- Born: Desies, Munster
- Residence: Lismore, County Waterford, Munster
- Died: 630
- Feast: 29 April

= Fiachan of Lismore =

Medieval saint of Munster

Saint Fiachna (or Fiachan, Fiachina, Fianchne; died 630) was an early Irish monk who was venerated as a saint. His feast day is 29 April.

==Identity==

The name Fiachna (or Fiachra, Fiacha, Fiachnae, Fiach, Fechín, Feichín) comes from the Old Irish fiach, which means raven. It was given to several legendary and early historical characters. Fiachna is mentioned as a disciple of Mo Chutu of Lismore (Carthagh the younger) in Lismore, County Waterford, in the Life of St. Mochuda of Lismore. Saint Fiachna or Fechno of Agha-luing may be this saint, or may be another whose feast day in 13 March.

==Butler's account==

The hagiographer Alban Butler wrote,

April 29
St.

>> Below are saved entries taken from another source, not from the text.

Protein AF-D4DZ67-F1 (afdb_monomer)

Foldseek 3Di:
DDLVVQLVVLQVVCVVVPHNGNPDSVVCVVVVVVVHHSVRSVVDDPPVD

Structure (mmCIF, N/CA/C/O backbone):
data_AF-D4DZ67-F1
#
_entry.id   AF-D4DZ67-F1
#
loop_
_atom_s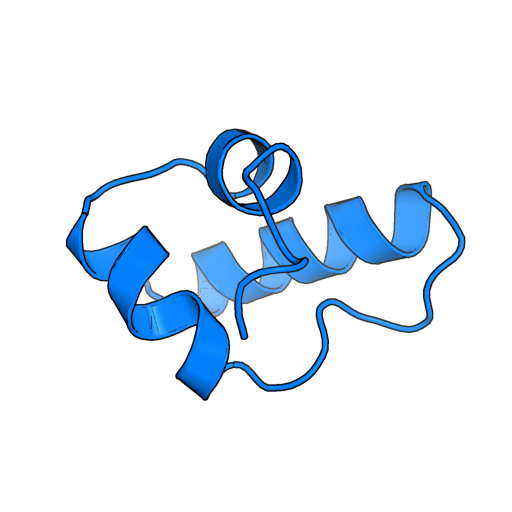ite.group_PDB
_atom_site.id
_atom_site.type_symbol
_atom_site.label_atom_id
_atom_site.label_alt_id
_atom_site.label_comp_id
_atom_site.label_asym_id
_atom_site.label_entity_id
_atom_site.label_seq_id
_atom_site.pdbx_PDB_ins_code
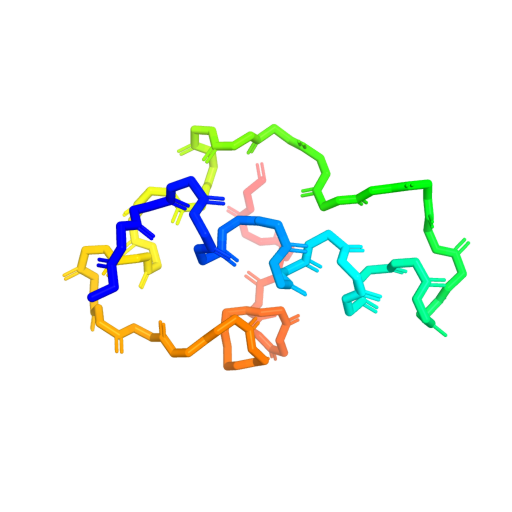_atom_site.Cartn_x
_atom_site.Cartn_y
_atom_site.Cartn_z
_atom_site.occupancy
_atom_site.B_iso_or_equiv
_atom_site.auth_seq_id
_atom_site.auth_comp_id
_atom_site.auth_asym_id
_atom_site.auth_atom_id
_atom_site.pdbx_PDB_model_num
ATOM 1 N N . MET A 1 1 ? -5.327 0.174 13.112 1.00 84.00 1 MET A N 1
ATOM 2 C CA . MET A 1 1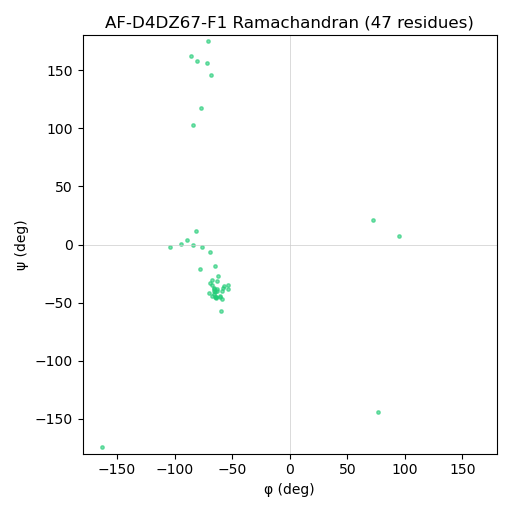 ? -4.414 0.813 12.143 1.00 84.00 1 MET A CA 1
ATOM 3 C C . MET A 1 1 ? -5.270 1.610 11.177 1.00 84.00 1 MET A C 1
ATOM 5 O O . MET A 1 1 ? -6.326 1.105 10.821 1.00 84.00 1 MET A O 1
ATOM 9 N N . THR A 1 2 ? -4.895 2.839 10.822 1.00 94.88 2 THR A N 1
A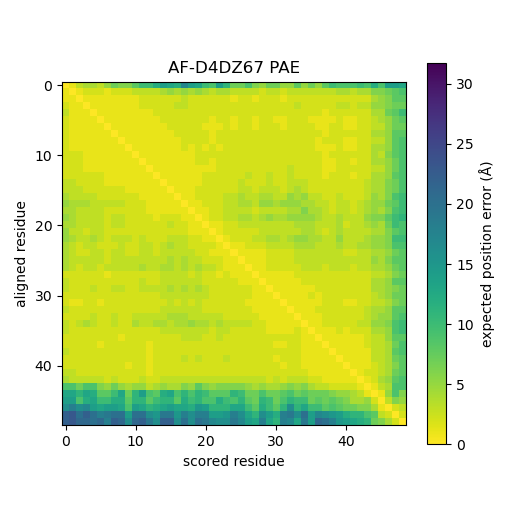TOM 10 C CA . THR A 1 2 ? -5.637 3.605 9.804 1.00 94.88 2 THR A CA 1
ATOM 11 C C . THR A 1 2 ? -5.223 3.157 8.401 1.00 94.88 2 THR A C 1
ATOM 13 O O . THR A 1 2 ? -4.127 2.618 8.235 1.00 94.88 2 THR A O 1
ATOM 16 N N . PHE A 1 3 ? -6.066 3.395 7.391 1.00 95.38 3 PHE A N 1
ATOM 17 C CA . PHE A 1 3 ? -5.691 3.149 5.994 1.00 95.38 3 PHE A CA 1
ATOM 18 C C . PHE A 1 3 ? -4.446 3.956 5.597 1.00 95.38 3 PHE A C 1
ATOM 20 O O . PHE A 1 3 ? -3.571 3.448 4.910 1.00 95.38 3 PHE A O 1
ATOM 27 N N . GLU A 1 4 ? -4.316 5.190 6.092 1.00 95.50 4 GLU A N 1
ATOM 28 C CA . GLU A 1 4 ? -3.164 6.044 5.799 1.00 95.50 4 GLU A CA 1
ATOM 29 C C . GLU A 1 4 ? -1.851 5.456 6.339 1.00 95.50 4 GLU A C 1
ATOM 31 O O . GLU A 1 4 ? -0.852 5.395 5.620 1.00 95.50 4 GLU A O 1
ATOM 36 N N . ASP A 1 5 ? -1.848 4.969 7.583 1.00 96.19 5 ASP A N 1
ATOM 37 C CA . ASP A 1 5 ? -0.674 4.308 8.165 1.00 96.19 5 ASP A CA 1
ATOM 38 C C . ASP A 1 5 ? -0.352 3.002 7.436 1.00 96.19 5 ASP A C 1
ATOM 40 O O . ASP A 1 5 ? 0.814 2.658 7.235 1.00 96.19 5 ASP A O 1
ATOM 44 N N . TRP A 1 6 ? -1.391 2.271 7.035 1.00 96.56 6 TRP A N 1
ATOM 45 C CA . TRP A 1 6 ? -1.266 1.023 6.294 1.00 96.56 6 TRP A CA 1
ATOM 46 C C . TRP A 1 6 ? -0.652 1.264 4.913 1.00 96.56 6 TRP A C 1
ATOM 48 O O . TRP A 1 6 ? 0.317 0.604 4.537 1.00 96.56 6 TRP A O 1
ATOM 58 N N . PHE A 1 7 ? -1.122 2.292 4.210 1.00 96.06 7 PHE A N 1
ATOM 59 C CA . PHE A 1 7 ? -0.629 2.672 2.893 1.00 96.06 7 PHE A CA 1
ATOM 60 C C . PHE A 1 7 ? 0.796 3.241 2.945 1.00 96.06 7 PHE A C 1
ATOM 62 O O . PHE A 1 7 ? 1.603 2.998 2.045 1.00 96.06 7 PHE A O 1
ATOM 69 N N . LYS A 1 8 ? 1.162 3.945 4.024 1.00 96.25 8 LYS A N 1
ATOM 70 C CA . LYS A 1 8 ? 2.553 4.360 4.277 1.00 96.25 8 LYS A CA 1
ATOM 71 C C . LYS A 1 8 ? 3.486 3.157 4.404 1.00 96.25 8 LYS A C 1
ATOM 73 O O . LYS A 1 8 ? 4.560 3.156 3.804 1.00 96.25 8 LYS A O 1
ATOM 78 N N . GLN A 1 9 ? 3.083 2.125 5.147 1.00 96.88 9 GLN A N 1
ATOM 79 C CA . GLN A 1 9 ? 3.872 0.893 5.262 1.00 96.88 9 GLN A CA 1
ATOM 80 C C . GLN A 1 9 ? 3.974 0.156 3.931 1.00 96.88 9 GLN A C 1
ATOM 82 O O . GLN A 1 9 ? 5.051 -0.300 3.556 1.00 96.88 9 GLN A O 1
ATOM 87 N N . LEU A 1 10 ? 2.878 0.098 3.186 1.00 95.12 10 LEU A N 1
ATOM 88 C CA . LEU A 1 10 ? 2.857 -0.484 1.856 1.00 95.12 10 LEU A CA 1
ATOM 89 C C . LEU A 1 10 ? 3.801 0.245 0.888 1.00 95.12 10 LEU A C 1
ATOM 91 O O . LEU A 1 10 ? 4.582 -0.382 0.178 1.00 95.12 10 LEU A O 1
ATOM 95 N N . THR A 1 11 ? 3.782 1.577 0.906 1.00 95.50 11 THR A N 1
ATOM 96 C CA . THR A 1 11 ? 4.704 2.409 0.126 1.00 95.50 11 THR A CA 1
ATOM 97 C C . THR A 1 11 ? 6.155 2.115 0.498 1.00 95.50 11 THR A C 1
ATOM 99 O O . THR A 1 11 ? 6.992 1.997 -0.391 1.00 95.50 11 THR A O 1
ATOM 102 N N . ALA A 1 12 ? 6.456 1.916 1.784 1.00 96.62 12 ALA A N 1
ATOM 103 C CA . ALA A 1 12 ? 7.796 1.526 2.216 1.00 96.62 12 ALA A CA 1
ATOM 104 C C . ALA A 1 12 ? 8.219 0.152 1.660 1.00 96.62 12 ALA A C 1
ATOM 106 O O . ALA A 1 12 ? 9.369 -0.009 1.249 1.00 96.62 12 ALA A O 1
ATOM 107 N N . ILE A 1 13 ? 7.299 -0.817 1.589 1.00 94.81 13 ILE A N 1
ATOM 108 C CA . ILE A 1 13 ? 7.543 -2.134 0.973 1.00 94.81 13 ILE A CA 1
ATOM 109 C C . ILE A 1 13 ? 7.822 -1.985 -0.526 1.00 94.81 13 ILE A C 1
ATOM 111 O O . ILE A 1 13 ? 8.792 -2.554 -1.032 1.00 94.81 13 ILE A O 1
ATOM 115 N N . ALA A 1 14 ? 7.022 -1.180 -1.227 1.00 93.50 14 ALA A N 1
ATOM 116 C CA . ALA A 1 14 ? 7.214 -0.886 -2.643 1.00 93.50 14 ALA A CA 1
ATOM 117 C C . ALA A 1 14 ? 8.595 -0.257 -2.905 1.00 93.50 14 ALA A C 1
ATOM 119 O O . ALA A 1 14 ? 9.342 -0.715 -3.773 1.00 93.50 14 ALA A O 1
ATOM 120 N N . THR A 1 15 ? 8.984 0.739 -2.101 1.00 95.56 15 THR A N 1
ATOM 121 C CA . THR A 1 15 ? 10.299 1.388 -2.196 1.00 95.56 15 THR A CA 1
ATOM 122 C C . THR A 1 15 ? 11.446 0.429 -1.902 1.00 95.56 15 THR A C 1
ATOM 124 O O . THR A 1 15 ? 12.448 0.442 -2.616 1.00 95.56 15 THR A O 1
ATOM 127 N N . ALA A 1 16 ? 11.300 -0.461 -0.917 1.00 95.25 16 ALA A N 1
ATOM 128 C CA . ALA A 1 16 ? 12.300 -1.491 -0.636 1.00 95.25 16 ALA A CA 1
ATOM 129 C C . ALA A 1 16 ? 12.499 -2.468 -1.811 1.00 95.25 16 ALA A C 1
ATOM 131 O O . ALA A 1 16 ? 13.589 -3.010 -1.982 1.00 95.25 16 ALA A O 1
ATOM 132 N N . LYS A 1 17 ? 11.470 -2.663 -2.646 1.00 90.25 17 LYS A N 1
ATOM 133 C CA . LYS A 1 17 ? 11.522 -3.480 -3.869 1.00 90.25 17 LYS A CA 1
ATOM 134 C C . LYS A 1 17 ? 11.950 -2.694 -5.119 1.00 90.25 17 LYS A C 1
ATOM 136 O O . LYS A 1 17 ? 12.002 -3.269 -6.202 1.00 90.25 17 LYS A O 1
ATOM 141 N N . GLY A 1 18 ? 12.300 -1.413 -4.976 1.00 93.25 18 GLY A N 1
ATOM 142 C CA . GLY A 1 18 ? 12.834 -0.569 -6.051 1.00 93.25 18 GLY A CA 1
ATOM 143 C C . GLY A 1 18 ? 11.799 0.281 -6.795 1.00 93.25 18 GLY A C 1
ATOM 144 O O . GLY A 1 18 ? 12.151 0.928 -7.780 1.00 93.25 18 GLY A O 1
ATOM 145 N N . PHE A 1 19 ? 10.544 0.312 -6.340 1.00 92.31 19 PHE A N 1
ATOM 146 C CA . PHE A 1 19 ? 9.506 1.182 -6.901 1.00 92.31 19 PHE A CA 1
ATOM 147 C C . PHE A 1 19 ? 9.532 2.579 -6.264 1.00 92.31 19 PHE A C 1
ATOM 149 O O . PHE A 1 19 ? 10.079 2.784 -5.183 1.00 92.31 19 PHE A O 1
ATOM 156 N N . LEU A 1 20 ? 8.910 3.565 -6.916 1.00 90.56 20 LEU A N 1
ATOM 157 C CA . LEU A 1 20 ? 8.810 4.918 -6.355 1.00 90.56 20 LEU A CA 1
ATOM 158 C C . LEU A 1 20 ? 7.861 4.954 -5.142 1.00 90.56 20 LEU 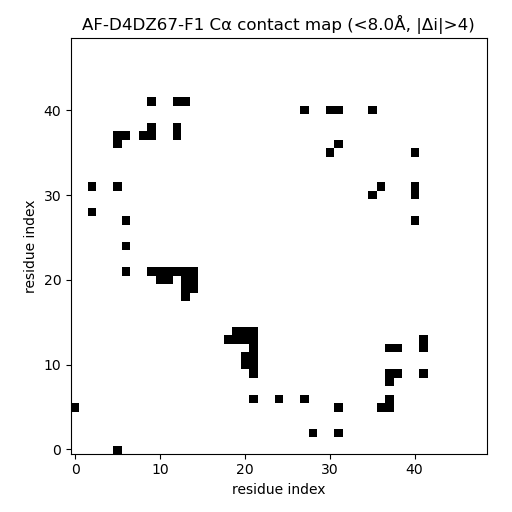A C 1
ATOM 160 O O . LEU A 1 20 ? 8.150 5.611 -4.146 1.00 90.56 20 LEU A O 1
ATOM 164 N N . ASN A 1 21 ? 6.727 4.255 -5.243 1.00 92.56 21 ASN A N 1
ATOM 165 C CA . ASN A 1 21 ? 5.699 4.124 -4.214 1.00 92.56 21 ASN A CA 1
ATOM 166 C C . ASN A 1 21 ? 4.776 2.930 -4.523 1.00 92.56 21 ASN A C 1
ATOM 168 O O . ASN A 1 21 ? 5.009 2.199 -5.486 1.00 92.56 21 ASN A O 1
ATOM 172 N N . ALA A 1 22 ? 3.720 2.754 -3.725 1.00 89.06 22 ALA A N 1
ATOM 173 C CA . ALA A 1 22 ? 2.711 1.720 -3.943 1.00 89.06 22 ALA A CA 1
ATOM 174 C C . ALA A 1 22 ? 1.633 2.080 -4.994 1.00 89.06 22 ALA A C 1
ATOM 176 O O . ALA A 1 22 ? 0.631 1.388 -5.106 1.00 89.06 22 ALA A O 1
ATOM 177 N N . GLY A 1 23 ? 1.803 3.144 -5.781 1.00 90.44 23 GLY A N 1
ATOM 178 C CA . GLY A 1 23 ? 0.818 3.559 -6.784 1.00 90.44 23 GLY A CA 1
ATOM 179 C C . GLY A 1 23 ? -0.399 4.276 -6.191 1.00 90.44 23 GLY A C 1
ATOM 180 O O . GLY A 1 23 ? -0.266 5.067 -5.258 1.00 90.44 23 GLY A O 1
ATOM 181 N N . ASP A 1 24 ? -1.575 4.049 -6.783 1.00 90.44 24 ASP A N 1
ATOM 182 C CA . ASP A 1 24 ? -2.828 4.718 -6.409 1.00 90.44 24 ASP A CA 1
ATOM 183 C C . ASP A 1 24 ? -3.417 4.113 -5.123 1.00 90.44 24 ASP A C 1
ATOM 185 O O . ASP A 1 24 ? -3.809 2.949 -5.157 1.00 90.44 24 ASP A O 1
ATOM 189 N N . PRO A 1 25 ? -3.552 4.875 -4.019 1.00 90.81 25 PRO A N 1
ATOM 190 C CA . PRO A 1 25 ? -4.137 4.386 -2.772 1.00 90.81 25 PRO A CA 1
ATOM 191 C C . PRO A 1 25 ? -5.523 3.750 -2.935 1.00 90.81 25 PRO A C 1
ATOM 193 O O . PRO A 1 25 ? -5.824 2.781 -2.246 1.00 90.81 25 PRO A O 1
ATOM 196 N N . VAL A 1 26 ? -6.368 4.244 -3.846 1.00 90.12 26 VAL A N 1
ATOM 197 C CA . VAL A 1 26 ? -7.741 3.730 -4.013 1.00 90.12 26 VAL A CA 1
ATOM 198 C C . VAL A 1 26 ? -7.742 2.263 -4.449 1.00 90.12 26 VAL A C 1
ATOM 200 O O . VAL A 1 26 ? -8.617 1.500 -4.048 1.00 90.12 26 VAL A O 1
ATOM 203 N N . ARG A 1 27 ? -6.721 1.838 -5.204 1.00 88.81 27 ARG A N 1
ATOM 204 C CA . ARG A 1 27 ? -6.545 0.442 -5.634 1.00 88.81 27 ARG A CA 1
ATOM 205 C C . ARG A 1 27 ? -6.293 -0.521 -4.475 1.00 88.81 27 ARG A C 1
ATOM 207 O O . ARG A 1 27 ? -6.483 -1.706 -4.670 1.00 88.81 27 ARG A O 1
ATOM 214 N N . TRP A 1 28 ? -5.885 -0.013 -3.312 1.00 91.56 28 TRP A N 1
ATOM 215 C CA . TRP A 1 28 ? -5.512 -0.808 -2.137 1.00 91.56 28 TRP A CA 1
ATOM 216 C C . TRP A 1 28 ? -6.563 -0.827 -1.034 1.00 91.56 28 TRP A C 1
ATOM 218 O O . TRP A 1 28 ? -6.366 -1.404 0.041 1.00 91.56 28 TRP A O 1
ATOM 228 N N . GLN A 1 29 ? -7.652 -0.098 -1.255 1.00 92.19 29 GLN A N 1
ATOM 229 C CA . GLN A 1 29 ? -8.707 0.067 -0.271 1.00 92.19 29 GLN A CA 1
ATOM 230 C C . GLN A 1 29 ? -9.432 -1.263 -0.040 1.00 92.19 29 GLN A C 1
ATOM 232 O O . GLN A 1 29 ? -9.761 -1.593 1.094 1.00 92.19 29 GLN A O 1
ATOM 237 N N . GLU A 1 30 ? -9.573 -2.074 -1.091 1.00 91.94 30 GLU A N 1
ATOM 238 C CA . GLU A 1 30 ? -10.165 -3.408 -1.012 1.00 91.94 30 GLU A CA 1
ATOM 239 C C . GLU A 1 30 ? -9.310 -4.369 -0.165 1.00 91.94 30 GLU A C 1
ATOM 241 O O . GLU A 1 30 ? -9.833 -5.111 0.665 1.00 91.94 30 GLU A O 1
ATOM 246 N N . GLU A 1 31 ? -7.989 -4.349 -0.325 1.00 93.62 31 GLU A N 1
ATOM 247 C CA . GLU A 1 31 ? -7.030 -5.163 0.427 1.00 93.62 31 GLU A CA 1
ATOM 248 C C . GLU A 1 31 ? -7.014 -4.770 1.904 1.00 93.62 31 GLU A C 1
ATOM 250 O O . GLU A 1 31 ? -6.965 -5.636 2.784 1.00 93.62 31 GLU A O 1
ATOM 255 N N . PHE A 1 32 ? -7.093 -3.466 2.176 1.00 94.31 32 PHE A N 1
ATOM 256 C CA . PHE A 1 32 ? -7.222 -2.947 3.530 1.00 94.31 32 PHE A CA 1
ATOM 257 C C . PHE A 1 32 ? -8.537 -3.386 4.183 1.00 94.31 32 PHE A C 1
ATOM 259 O O . PHE A 1 32 ? -8.519 -3.875 5.314 1.00 94.31 32 PHE A O 1
ATOM 266 N N . ASP A 1 33 ? -9.659 -3.283 3.468 1.00 93.88 33 ASP A N 1
ATOM 267 C CA . ASP A 1 33 ? -10.981 -3.687 3.960 1.00 93.88 33 ASP A CA 1
ATOM 268 C C . ASP A 1 33 ? -11.087 -5.209 4.159 1.00 93.88 33 ASP A C 1
ATOM 270 O O . ASP A 1 33 ? -11.755 -5.677 5.084 1.00 93.88 33 ASP A O 1
ATOM 274 N N . LYS A 1 34 ? -10.357 -5.999 3.359 1.00 93.06 34 LYS A N 1
ATOM 275 C CA . LYS A 1 34 ? -10.157 -7.447 3.563 1.00 93.06 34 LYS A CA 1
ATOM 276 C C . LYS A 1 34 ? -9.291 -7.773 4.787 1.00 93.06 34 LYS A C 1
ATOM 278 O O . LYS A 1 34 ? -9.145 -8.945 5.134 1.00 93.06 34 LYS A O 1
ATOM 283 N N . GLY A 1 35 ? -8.712 -6.768 5.444 1.00 9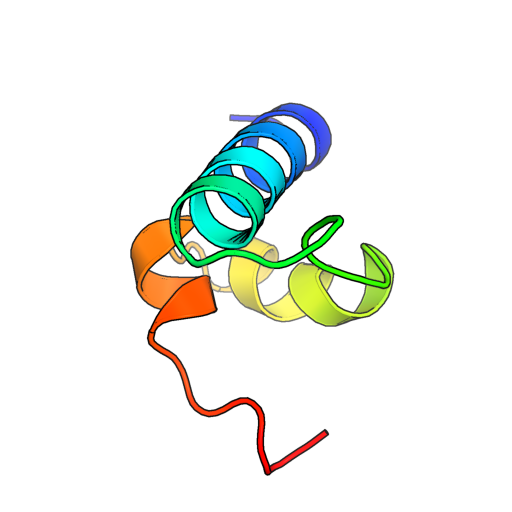4.06 35 GLY A N 1
ATOM 284 C CA . GLY A 1 35 ? -7.859 -6.932 6.618 1.00 94.06 35 GLY A CA 1
ATOM 285 C C . GLY A 1 35 ? -6.483 -7.518 6.300 1.00 94.06 35 GLY A C 1
ATOM 286 O O . GLY A 1 35 ? -5.844 -8.079 7.193 1.00 94.06 35 GLY A O 1
ATOM 287 N N . LEU A 1 36 ? -6.022 -7.416 5.049 1.00 94.62 36 LEU A N 1
ATOM 288 C CA . LEU A 1 36 ? -4.685 -7.866 4.673 1.00 94.62 36 LEU A CA 1
ATOM 289 C C . LEU A 1 36 ? -3.629 -6.961 5.307 1.00 94.62 36 LEU A C 1
ATOM 291 O O . LEU A 1 36 ? -3.804 -5.751 5.444 1.00 94.62 36 LEU A O 1
ATOM 295 N N . THR A 1 37 ? -2.487 -7.535 5.675 1.00 95.19 37 THR A N 1
ATOM 296 C CA . THR A 1 37 ? -1.313 -6.722 6.017 1.00 95.19 37 THR A CA 1
ATOM 297 C C . THR A 1 37 ? -0.725 -6.082 4.752 1.00 95.19 37 THR A C 1
ATOM 299 O O . THR A 1 37 ? -0.891 -6.640 3.667 1.00 95.19 37 THR A O 1
ATOM 302 N N . PRO A 1 38 ? 0.018 -4.963 4.856 1.00 95.00 38 PRO A N 1
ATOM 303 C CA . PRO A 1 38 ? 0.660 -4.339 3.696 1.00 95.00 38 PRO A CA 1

Fiachna, Confessor in Ireland

HE was a native of Desies, in Munster, a monk of Lismore, and disciple of St. Carthagh the younger, in 630. By the most perfect spirit of obedience he laid the foundation of a most sublime gift of prayer and all virtue. He is titular saint of the parish of Kill-Fiachna, in the diocess of Ardfert. See Engus in Chron. and Colgan, MSS. ad 29 Apr.

==Life of St. Mochuda of Lismore==

A passage in the Life of St. Mochuda of Lismore refers to Fiachna:
Mochuda had in his monastery twelve exceedingly perfect disciples [including] ... Fachtna Coinceann [Fiachna or Fiochrae] ... The virtue of these monks surpassed belief and Mochuda wished to mitigate their austerities before their death. He therefore built separate cells for them that they might have some comfort in their old age as a reward for their virtue in youth; moreover he predicted blessings for them...To a second disciple, Fiachna, Mochuda said:--"Your resurrection will not be in this place though I have made you a cell here; you will have three further abiding places, nevertheless it will be with your own companion, Aodhan, that your remains will rest and your resurrection will be in the territory of Ui Torna, and it is from you that the place will get its name." For this Aodhan alluded to Mochuda likewise built another cell in the land of Ui Torna close by Slieve Luachra, and speaking prophetically he said to him: "The remains of your fellow-disciple, Fiachna, will be carried to you hither and from him will this place be named." That statement has been verified, for the church is now called Cill-Fiachna and it was first called Cill-Aeghain. Concerning other persons, Mochuda prophesied various other things, all of them have come to pass.